Consider the family $$f_n(x)$$ of functions of $$x$$ for $$0\leq x\leq1$$, each indexed by a variable $$n \in \mathbb{N}$$, described by the following equation: $$f_n(x) = \sin^2\left(n \arcsin\left(\sqrt{x}\right)\right)$$ Evaluation in numerical algebra programs yields the following polynomial forms of each function $$f_n(x)$$ for the first few $$n$$:

1. $$f_1(x) = x$$
2. $$f_2(x) = 4x - 4x^2$$
3. $$f_3(x) = 16 x^3 - 24 x^2 + 9 x$$
4. $$f_4(x) = -64 x^4 + 128 x^3 - 80 x^2 + 16 x$$

and so on.

Is there any way to analytically derive the polynomial form of this family of functions in terms of $$n$$ and $$x$$ (i.e., $$f_n(x) = g(n,x)$$ where $$g$$ is a polynomial in $$x$$)?
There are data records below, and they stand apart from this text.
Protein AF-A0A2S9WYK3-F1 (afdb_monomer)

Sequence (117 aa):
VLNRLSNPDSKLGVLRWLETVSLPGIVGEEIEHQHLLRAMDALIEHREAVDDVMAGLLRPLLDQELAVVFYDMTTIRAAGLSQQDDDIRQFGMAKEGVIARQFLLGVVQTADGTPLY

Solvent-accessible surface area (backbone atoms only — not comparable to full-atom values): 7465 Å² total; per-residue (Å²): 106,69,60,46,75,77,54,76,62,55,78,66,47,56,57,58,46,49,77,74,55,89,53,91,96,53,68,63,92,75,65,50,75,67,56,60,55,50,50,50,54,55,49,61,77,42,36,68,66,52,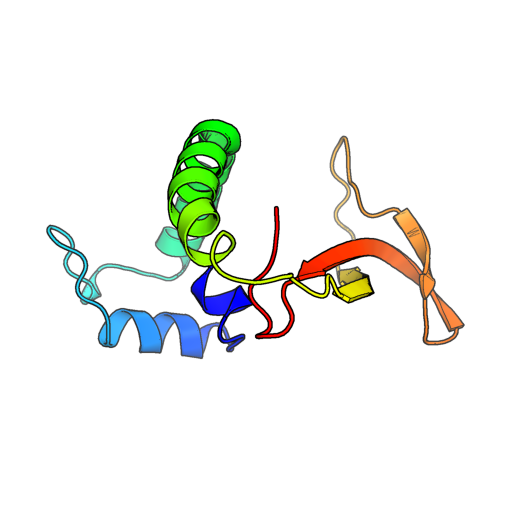50,55,54,49,43,64,66,47,50,72,76,59,76,78,61,93,66,53,70,47,77,48,80,44,77,50,73,64,94,74,87,85,81,62,87,89,58,75,59,40,81,41,81,40,98,86,78,42,82,38,48,29,36,79,46,75,48,40,19,39,78,90,64,52,76,59,127

Mean predicted aligned error: 11.66 Å

Foldseek 3Di:
DVCCVVPNDDLVVVLVVLVVDDDPPDDSVPDDPVNVVVVVVVCVVCVVVVVVVVCVVVVVVPPPDDWPKDKDKDKDADPDDDDDPPDQFDFDQDPVRDTGTIHIDIWIATPVGHTDD

Secondary structure (DSSP, 8-state):
-HHHHHS---HHHHHHHHTTS--TTS-GGG--HHHHHHHHHHHHHTHHHHHHHHHHHHHHHHTTS----EEEEEEEE-------TT---EEEE-TTSSEEEEEEEEEEE-TTSPEE-

Structure (mmCIF, N/CA/C/O backbone):
data_AF-A0A2S9WYK3-F1
#
_entry.id   AF-A0A2S9WYK3-F1
#
loop_
_atom_site.group_PDB
_atom_site.id
_atom_site.type_symbol
_atom_site.label_atom_id
_atom_site.label_alt_id
_atom_site.label_comp_id
_atom_site.label_asym_id
_atom_site.label_entity_id
_atom_site.label_seq_id
_atom_site.pdbx_PDB_ins_code
_atom_site.Cartn_x
_atom_site.Cartn_y
_atom_site.Cartn_z
_atom_site.occupancy
_atom_site.B_iso_or_equiv
_atom_site.auth_seq_id
_atom_site.auth_comp_id
_atom_site.auth_asym_id
_atom_site.auth_atom_id
_atom_site.pdbx_PDB_model_num
ATOM 1 N N . VAL A 1 1 ? -1.425 1.853 5.481 1.00 44.62 1 VAL A N 1
ATOM 2 C CA . VAL A 1 1 ? -1.048 2.160 4.076 1.00 44.62 1 VAL A CA 1
ATOM 3 C C . VAL A 1 1 ? -2.154 2.849 3.291 1.00 44.62 1 VAL A C 1
ATOM 5 O O . VAL A 1 1 ? -1.814 3.762 2.552 1.00 44.62 1 VAL A O 1
ATOM 8 N N . LEU A 1 2 ? -3.438 2.559 3.543 1.00 41.19 2 LEU A N 1
ATOM 9 C CA . LEU A 1 2 ? -4.546 3.373 3.020 1.00 41.19 2 LEU A CA 1
ATOM 10 C C . LEU A 1 2 ? -4.368 4.869 3.345 1.00 41.19 2 LEU A C 1
ATOM 12 O O . LEU A 1 2 ? -4.361 5.685 2.442 1.00 41.19 2 LEU A O 1
ATOM 16 N N . ASN A 1 3 ? -4.016 5.218 4.591 1.00 45.00 3 ASN A N 1
ATOM 17 C CA . ASN A 1 3 ? -3.699 6.610 4.948 1.00 45.00 3 ASN A CA 1
ATOM 18 C C . ASN A 1 3 ? -2.475 7.203 4.241 1.00 45.00 3 ASN A C 1
ATOM 20 O O . ASN A 1 3 ? -2.413 8.411 4.1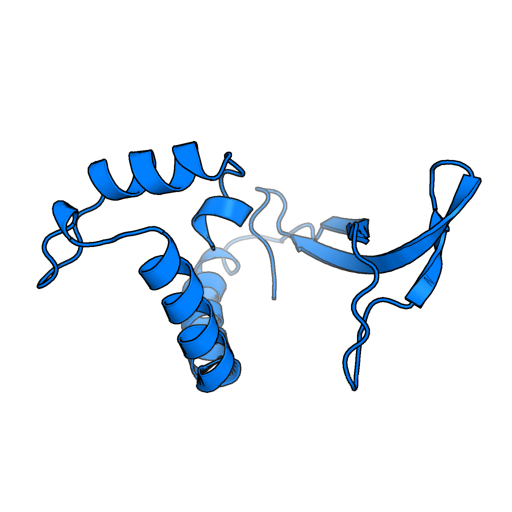02 1.00 45.00 3 ASN A O 1
ATOM 24 N N . ARG A 1 4 ? -1.516 6.396 3.765 1.00 48.12 4 ARG A N 1
ATOM 25 C CA . ARG A 1 4 ? -0.418 6.908 2.926 1.00 48.12 4 ARG A CA 1
ATOM 26 C C . ARG A 1 4 ? -0.853 7.137 1.483 1.00 48.12 4 ARG A C 1
ATOM 28 O O . ARG A 1 4 ? -0.282 7.998 0.831 1.00 48.12 4 ARG A O 1
ATOM 35 N N . LEU A 1 5 ? -1.816 6.358 0.994 1.00 49.22 5 LEU A N 1
ATOM 36 C CA . LEU A 1 5 ? -2.437 6.579 -0.310 1.00 49.22 5 LEU A CA 1
ATOM 37 C C . LEU A 1 5 ? -3.371 7.797 -0.262 1.00 49.22 5 LEU A C 1
ATOM 39 O O . LEU A 1 5 ? -3.362 8.596 -1.188 1.00 49.22 5 LEU A O 1
ATOM 43 N N . SER A 1 6 ? -4.106 7.981 0.839 1.00 50.84 6 SER A N 1
ATOM 44 C CA . SER A 1 6 ? -5.035 9.100 1.041 1.00 50.84 6 SER A CA 1
ATOM 45 C C . SER A 1 6 ? -4.363 10.392 1.535 1.00 50.84 6 SER A C 1
ATOM 47 O O . SER A 1 6 ? -4.869 11.475 1.268 1.00 50.84 6 SER A O 1
ATOM 49 N N . ASN A 1 7 ? -3.238 10.305 2.256 1.00 60.69 7 ASN A N 1
ATOM 50 C CA . ASN A 1 7 ? -2.446 11.445 2.736 1.00 60.69 7 ASN A CA 1
ATOM 51 C C . ASN A 1 7 ? -0.948 11.064 2.855 1.00 60.69 7 ASN A C 1
ATOM 53 O O . ASN A 1 7 ? -0.478 10.653 3.924 1.00 60.69 7 ASN A O 1
ATOM 57 N N . PRO A 1 8 ? -0.185 11.113 1.747 1.00 57.91 8 PRO A N 1
ATOM 58 C CA . PRO A 1 8 ? 1.208 10.681 1.732 1.00 57.91 8 PRO A CA 1
ATOM 59 C C . PRO A 1 8 ? 2.092 11.584 2.602 1.00 57.91 8 PRO A C 1
ATOM 61 O O . PRO A 1 8 ? 2.427 12.702 2.223 1.00 57.91 8 PRO A O 1
ATOM 64 N N . ASP A 1 9 ? 2.537 11.056 3.745 1.00 66.50 9 ASP A N 1
ATOM 65 C CA . ASP A 1 9 ? 3.478 11.723 4.652 1.00 66.50 9 ASP A CA 1
ATOM 66 C C . ASP A 1 9 ? 4.717 10.842 4.938 1.00 66.50 9 ASP A C 1
ATOM 68 O O . ASP A 1 9 ? 4.761 9.616 4.733 1.00 66.50 9 ASP A O 1
ATOM 72 N N . SER A 1 10 ? 5.766 11.506 5.409 1.00 76.88 10 SER A N 1
ATOM 73 C CA . SER A 1 10 ? 7.030 10.972 5.895 1.00 76.88 10 SER A CA 1
ATOM 74 C C . SER A 1 10 ? 6.857 9.842 6.923 1.00 76.88 10 SER A C 1
ATOM 76 O O . SER A 1 10 ? 5.795 9.631 7.507 1.00 76.88 10 SER A O 1
ATOM 78 N N . LYS A 1 11 ? 7.932 9.084 7.189 1.00 75.38 11 LYS A N 1
ATOM 79 C CA . LYS A 1 11 ? 7.929 8.064 8.260 1.00 75.38 11 LYS A CA 1
ATOM 80 C C . LYS A 1 11 ? 7.519 8.657 9.615 1.00 75.38 11 LYS A C 1
ATOM 82 O O . LYS A 1 11 ? 6.786 8.013 10.353 1.00 75.38 11 LYS A O 1
ATOM 87 N N . LEU A 1 12 ? 7.953 9.886 9.894 1.00 79.50 12 LEU A N 1
ATOM 88 C CA . LEU A 1 12 ? 7.563 10.628 11.090 1.00 79.50 12 LEU A CA 1
ATOM 89 C C . LEU A 1 12 ? 6.065 10.964 11.092 1.00 79.50 12 LEU A C 1
ATOM 91 O O . LEU A 1 12 ? 5.424 10.843 12.129 1.00 79.50 12 LEU A O 1
ATOM 95 N N . GLY A 1 13 ? 5.503 11.329 9.937 1.00 81.00 13 GLY A N 1
ATOM 96 C CA . GLY A 1 13 ? 4.068 11.573 9.783 1.00 81.00 13 GLY A CA 1
ATOM 97 C C . GLY A 1 13 ? 3.212 10.362 10.150 1.00 81.00 13 GLY A C 1
ATOM 98 O O . GLY A 1 13 ? 2.203 10.502 10.831 1.00 81.00 13 GLY A O 1
ATOM 99 N N . VAL A 1 14 ? 3.659 9.151 9.799 1.00 79.44 14 VAL A N 1
ATOM 100 C CA . VAL A 1 14 ? 2.962 7.907 10.176 1.00 79.44 14 VAL A CA 1
ATOM 101 C C . VAL A 1 14 ? 2.964 7.682 11.692 1.00 79.44 14 VAL A C 1
ATOM 103 O O . VAL A 1 14 ? 1.949 7.262 12.236 1.00 79.44 14 VAL A O 1
ATOM 106 N N . LEU A 1 15 ? 4.073 7.971 12.378 1.00 82.81 15 LEU A N 1
ATOM 107 C CA . LEU A 1 15 ? 4.144 7.839 13.839 1.00 82.81 15 LEU A CA 1
ATOM 108 C C . LEU A 1 15 ? 3.274 8.889 14.539 1.00 82.81 15 LEU A C 1
ATOM 110 O O . LEU A 1 15 ? 2.521 8.547 15.438 1.00 82.81 15 LEU A O 1
ATOM 114 N N . ARG A 1 16 ? 3.284 10.136 14.056 1.00 82.94 16 ARG A N 1
ATOM 115 C CA . ARG A 1 16 ? 2.380 11.187 14.552 1.00 82.94 16 ARG A CA 1
ATOM 116 C C . ARG A 1 16 ? 0.911 10.841 14.336 1.00 82.94 16 ARG A C 1
ATOM 118 O O . ARG A 1 16 ? 0.079 11.160 15.168 1.00 82.94 16 ARG A O 1
ATOM 125 N N . TRP A 1 17 ? 0.578 10.187 13.225 1.00 82.56 17 TRP A N 1
ATOM 126 C CA . TRP A 1 17 ? -0.781 9.708 12.985 1.00 82.56 17 TRP A CA 1
ATOM 127 C C . TRP A 1 17 ? -1.210 8.631 13.992 1.00 82.56 17 TRP A C 1
ATOM 129 O O . TRP A 1 17 ? -2.365 8.630 14.399 1.00 82.56 17 TRP A O 1
ATOM 139 N N . LEU A 1 18 ? -0.308 7.749 14.439 1.00 80.94 18 LEU A N 1
ATOM 140 C CA . LEU A 1 18 ? -0.647 6.772 15.484 1.00 80.94 18 LEU A CA 1
ATOM 141 C C . LEU A 1 18 ? -1.083 7.440 16.791 1.00 80.94 18 LEU A C 1
ATOM 143 O O . LEU A 1 18 ? -1.932 6.897 17.487 1.00 80.94 18 LEU A O 1
ATOM 147 N N . GLU A 1 19 ? -0.558 8.627 17.093 1.00 81.56 19 GLU A N 1
ATOM 148 C CA . GLU A 1 19 ? -0.968 9.416 18.260 1.00 81.56 19 GLU A CA 1
ATOM 149 C C . GLU A 1 19 ? -2.395 9.982 18.117 1.00 81.56 19 GLU A C 1
ATOM 151 O O . GLU A 1 19 ? -3.010 10.354 19.115 1.00 81.56 19 GLU A O 1
ATOM 156 N N . THR A 1 20 ? -2.946 10.056 16.897 1.00 82.44 20 THR A N 1
ATOM 157 C CA . THR A 1 20 ? -4.284 10.621 16.638 1.00 82.44 20 THR A CA 1
ATOM 158 C C . THR A 1 20 ? -5.381 9.575 16.486 1.00 82.44 20 THR A C 1
ATOM 160 O O . THR A 1 20 ? -6.561 9.933 16.491 1.00 82.44 20 THR A O 1
ATOM 163 N N . VAL A 1 21 ? -5.030 8.292 16.361 1.00 79.00 21 VAL A N 1
ATOM 164 C CA . VAL A 1 21 ? -5.998 7.207 16.168 1.00 79.00 21 VAL A CA 1
ATOM 165 C C . VAL A 1 21 ? -6.114 6.313 17.390 1.00 79.00 21 VAL A C 1
ATOM 167 O O . VAL A 1 21 ? -5.137 5.984 18.052 1.00 79.00 21 VAL A O 1
ATOM 170 N N . SER A 1 22 ? -7.340 5.874 17.670 1.00 78.31 22 SER A N 1
ATOM 171 C CA . SER A 1 22 ? -7.588 4.859 18.686 1.00 78.31 22 SER A CA 1
ATOM 172 C C . SER A 1 22 ? -7.580 3.479 18.038 1.00 78.31 22 SER A C 1
ATOM 174 O O . SER A 1 22 ? -8.335 3.227 17.098 1.00 78.31 22 SER A O 1
ATOM 176 N N . LEU A 1 23 ? -6.726 2.592 18.545 1.00 76.69 23 LEU A N 1
ATOM 177 C CA . LEU A 1 23 ? -6.673 1.184 18.166 1.00 76.69 23 LEU A CA 1
ATOM 178 C C . LEU A 1 23 ? -7.208 0.353 19.341 1.00 76.69 23 LEU A C 1
ATOM 180 O O . LEU A 1 23 ? -6.497 0.168 20.330 1.00 76.69 23 LEU A O 1
ATOM 184 N N . PRO A 1 24 ? -8.467 -0.117 19.286 1.00 76.44 24 PRO A N 1
ATOM 185 C CA . PRO A 1 24 ? -9.072 -0.847 20.392 1.00 76.44 24 PRO A CA 1
ATOM 186 C C . PRO A 1 24 ? -8.246 -2.080 20.771 1.00 76.44 24 PRO A C 1
ATOM 188 O O . PRO A 1 24 ? -7.936 -2.910 19.920 1.00 76.44 24 PRO A O 1
ATOM 191 N N . GLY A 1 25 ? -7.902 -2.204 22.054 1.00 75.81 25 GLY A N 1
ATOM 192 C CA . GLY A 1 25 ? -7.115 -3.330 22.566 1.00 75.81 25 GLY A CA 1
ATOM 193 C C . GLY A 1 25 ? -5.603 -3.224 22.344 1.00 75.81 25 GLY A C 1
ATOM 194 O O . GLY A 1 25 ? -4.895 -4.166 22.684 1.00 75.81 25 GLY A O 1
ATOM 195 N N . ILE A 1 26 ? -5.102 -2.101 21.817 1.00 77.88 26 ILE A N 1
ATOM 196 C CA . ILE A 1 26 ? -3.669 -1.853 21.627 1.00 77.88 26 ILE A CA 1
ATOM 197 C C . ILE A 1 26 ? -3.290 -0.532 22.303 1.00 77.88 26 ILE A C 1
ATOM 199 O O . ILE A 1 26 ? -3.934 0.496 22.093 1.00 77.88 26 ILE A O 1
ATOM 203 N N . VAL A 1 27 ? -2.225 -0.546 23.106 1.00 72.88 27 VAL A N 1
ATOM 204 C CA . VAL A 1 27 ? -1.631 0.680 23.652 1.00 72.88 27 VAL A CA 1
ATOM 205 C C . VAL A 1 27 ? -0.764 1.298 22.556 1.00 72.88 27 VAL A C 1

Or perhaps this family of polynomials is related to another "named" family of polynomials under an appropriate transformation?

COMMENT: The "Chebyshev-like" qualifier in the title comes from the fact that the Chebyshev polynomials $$T_n(x)$$ can be defined by a similar trigonometric identity: $$T_n(x) = \cos(n\arccos(x))$$.

Chebyshev polynomials of the second kind satisfy $$\,U_{n-1}(\cos \theta)\,\sin \theta =\sin(n\theta)\,$$.

With $$\,\theta=\arcsin\left(\sqrt{x}\right)\,$$ it follows that:

$$\sqrt{x} \; U_{n-1}\left(\sqrt{1-x}\right) = \sin\left(n \arcsin(\sqrt{x})\right) \;\;\iff\;\; f_n(x) = x \cdot U_{n-1}^2\left(\sqrt{1-x}\right)$$

Since $$\,U_n(x)\,$$ contains only powers of the same parity, the square root in $$\,\sqrt{1-x}\,$$ will either vanish or factor out then get squared again, so the end result is in fact a polynomial.

For example:

• $$n=3:$$

\begin{align} U_2(x) &= 4x^2-1 \\ f_3(x) &= x \cdot U_2^2\left(\sqrt{1-x}\right) \\ &= x \cdot \left(4\,(1-x)-1\right)^2 \\ &= x\,\left(-4x+3\right)^2 \\ &= 16 x^3 - 24 x^2 + 9 x \end{align}

• $$n=4:$$

\begin{align} U_3(x) &= 4x\,(2x^2-1) \\ f_4(x) &= x \cdot U_3^2\left(\sqrt{1-x}\right) \\ &= x \cdot 16(1-x) \, \left(2\,(1-x)-1\right)^2 \\ &= 16x(1-x)\,\left(-2x+1\right)^2 \\ &= -64 x^4 + 128 x^3 - 80 x^2 + 16 x \end{align}